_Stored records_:
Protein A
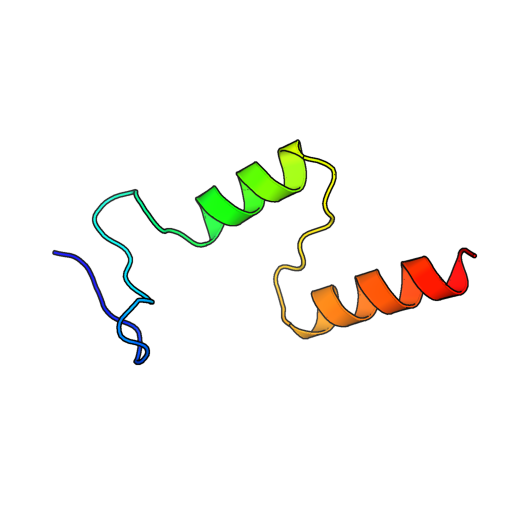F-A0A4Q7IZ70-F1 (afdb_monomer_lite)

Organism: NCBI:txid2510978

Sequence (51 aa):
EGKTMGHAGAIVSGSSGTAAAKKEALEAAGVKVGKTPTEAAAHVRRILEDT

Secondary structure (DSSP, 8-state):
--EEESEEEEEEBTTBT-HHHHHHHHHHTT----SSHHHHHHHHHHHHHT-

InterPro domains:
  IPR016102 Succinyl-CoA synthetase-like [G3DSA:3.40.50.261] (1-51)
  IPR016102 Succinyl-CoA synthetase-like [SSF52210] (2-47)

Radius of gyration: 14.09 Å; chains: 1; bounding box: 46×17×24 Å

pLDDT: mean 89.98, std 8.65, range [64.06, 98.12]

Foldseek 3Di:
DWDADPDPPCIDDDPPNDPVVVCVVCVVVVHDDDPDPVVVVVVVVVVVVVD

Structure (mmCIF, N/CA
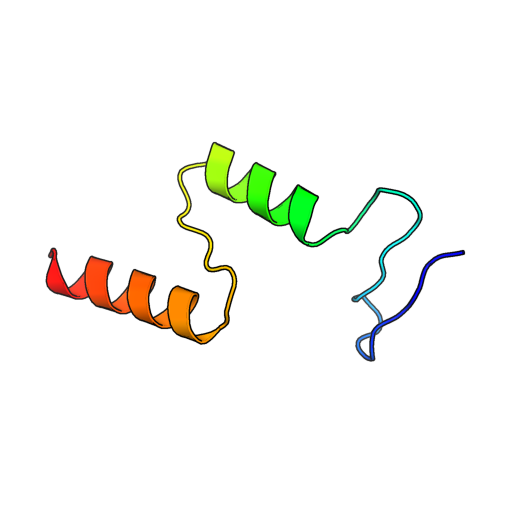/C/O backbone):
data_AF-A0A4Q7IZ70-F1
#
_entry.id   AF-A0A4Q7IZ70-F1
#
loop_
_atom_site.group_PDB
_atom_site.id
_atom_site.type_symbol
_atom_site.label_atom_id
_atom_site.label_alt_id
_atom_site.label_comp_id
_atom_site.label_asym_id
_atom_site.label_entity_id
_atom_site.label_seq_id
_atom_site.pdbx_PDB_ins_code
_atom_site.Cartn_x
_atom_site.Cartn_y
_atom_site.Cartn_z
_atom_site.occupancy
_atom_site.B_iso_or_equiv
_atom_site.auth_seq_id
_atom_site.auth_comp_id
_atom_site.auth_asym_id
_atom_site.auth_atom_id
_atom_site.pdbx_PDB_model_num
ATOM 1 N N . GLU A 1 1 ? 25.491 2.468 1.610 1.00 66.00 1 GLU A N 1
ATOM 2 C CA . GLU A 1 1 ? 25.073 2.821 0.236 1.00 66.00 1 GLU A CA 1
ATOM 3 C C . GLU A 1 1 ? 23.609 2.483 0.025 1.00 66.00 1 GLU A C 1
ATOM 5 O O . GLU A 1 1 ? 23.152 1.480 0.564 1.00 66.00 1 GLU A O 1
ATOM 10 N N . GLY A 1 2 ? 22.873 3.335 -0.693 1.00 72.81 2 GLY A N 1
ATOM 11 C CA . GLY A 1 2 ? 21.487 3.056 -1.062 1.00 72.81 2 GLY A CA 1
ATOM 12 C C . GLY A 1 2 ? 21.395 2.216 -2.337 1.00 72.81 2 GLY A C 1
ATOM 13 O O . GLY A 1 2 ? 22.231 2.361 -3.225 1.00 72.81 2 GLY A O 1
ATOM 14 N N . LYS A 1 3 ? 20.396 1.330 -2.430 1.00 79.44 3 LYS A N 1
ATOM 15 C CA . LYS A 1 3 ? 20.198 0.433 -3.585 1.00 79.44 3 LYS A CA 1
ATOM 16 C C . LYS A 1 3 ? 18.975 0.860 -4.391 1.00 79.44 3 LYS A C 1
ATOM 18 O O . LYS A 1 3 ? 17.881 0.944 -3.832 1.00 79.44 3 LYS A O 1
ATOM 23 N N . THR A 1 4 ? 19.162 1.112 -5.685 1.00 77.56 4 THR A N 1
ATOM 24 C CA . THR A 1 4 ? 18.077 1.432 -6.622 1.00 77.56 4 THR A CA 1
ATOM 25 C C . THR A 1 4 ? 17.459 0.159 -7.195 1.00 77.56 4 THR A C 1
ATOM 27 O O . THR A 1 4 ? 18.146 -0.831 -7.452 1.00 77.56 4 THR A O 1
ATOM 30 N N . MET A 1 5 ? 16.142 0.177 -7.395 1.00 82.19 5 MET A N 1
ATOM 31 C CA . MET A 1 5 ? 15.365 -0.957 -7.903 1.00 82.19 5 MET A CA 1
ATOM 32 C C . MET A 1 5 ? 14.639 -0.562 -9.197 1.00 82.19 5 MET A C 1
ATOM 34 O O . MET A 1 5 ? 13.412 -0.520 -9.263 1.00 82.19 5 MET A O 1
ATOM 38 N N . GLY A 1 6 ? 15.415 -0.227 -10.232 1.00 88.75 6 GLY A N 1
ATOM 39 C CA . GLY A 1 6 ? 14.921 0.110 -11.572 1.00 88.75 6 GLY A CA 1
ATOM 40 C C . GLY A 1 6 ? 14.383 1.538 -11.700 1.00 88.75 6 GLY A C 1
ATOM 41 O O . GLY A 1 6 ? 14.970 2.346 -12.414 1.00 88.75 6 GLY A O 1
ATOM 42 N N . HIS A 1 7 ? 13.286 1.868 -11.009 1.00 88.62 7 HIS A N 1
ATOM 43 C CA . HIS A 1 7 ? 12.717 3.222 -11.043 1.00 88.62 7 HIS A CA 1
ATOM 44 C C . HIS A 1 7 ? 13.625 4.213 -10.296 1.00 88.62 7 HIS A C 1
ATOM 46 O O . HIS A 1 7 ? 14.094 3.903 -9.202 1.00 88.62 7 HIS A O 1
ATOM 52 N N . ALA A 1 8 ? 13.836 5.417 -10.845 1.00 85.00 8 ALA A N 1
ATOM 53 C CA . ALA A 1 8 ? 14.792 6.390 -10.297 1.00 85.00 8 ALA A CA 1
ATOM 54 C C . ALA A 1 8 ? 14.519 6.744 -8.820 1.00 85.00 8 ALA A C 1
ATOM 56 O O . ALA A 1 8 ? 15.449 6.862 -8.029 1.00 85.00 8 ALA A O 1
ATOM 57 N N . GLY A 1 9 ? 13.241 6.850 -8.435 1.00 83.56 9 GLY A N 1
ATOM 58 C CA . GLY A 1 9 ? 12.823 7.105 -7.050 1.00 83.56 9 GLY A CA 1
ATOM 59 C C . GLY A 1 9 ? 12.716 5.863 -6.153 1.00 83.56 9 GLY A C 1
ATOM 60 O O . GLY A 1 9 ? 12.471 5.998 -4.956 1.00 83.56 9 GLY A O 1
ATOM 61 N N . ALA A 1 10 ? 12.877 4.651 -6.692 1.00 87.44 10 ALA A N 1
ATOM 62 C CA . ALA A 1 10 ? 12.800 3.412 -5.921 1.00 87.44 10 ALA A CA 1
ATOM 63 C C . ALA A 1 10 ? 14.161 3.096 -5.289 1.00 87.44 10 ALA A C 1
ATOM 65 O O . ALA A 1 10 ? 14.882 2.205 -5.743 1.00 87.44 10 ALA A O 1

_Work instruction_:
Write out every line of the entries that holds the word "like".

_The completed task_:
  IPR016102 Succinyl-CoA synthetase-like [G3DSA:3.40.50.261] (1-51)
  IPR016102 Succinyl-CoA synthetase-like [SSF52210] (2-47)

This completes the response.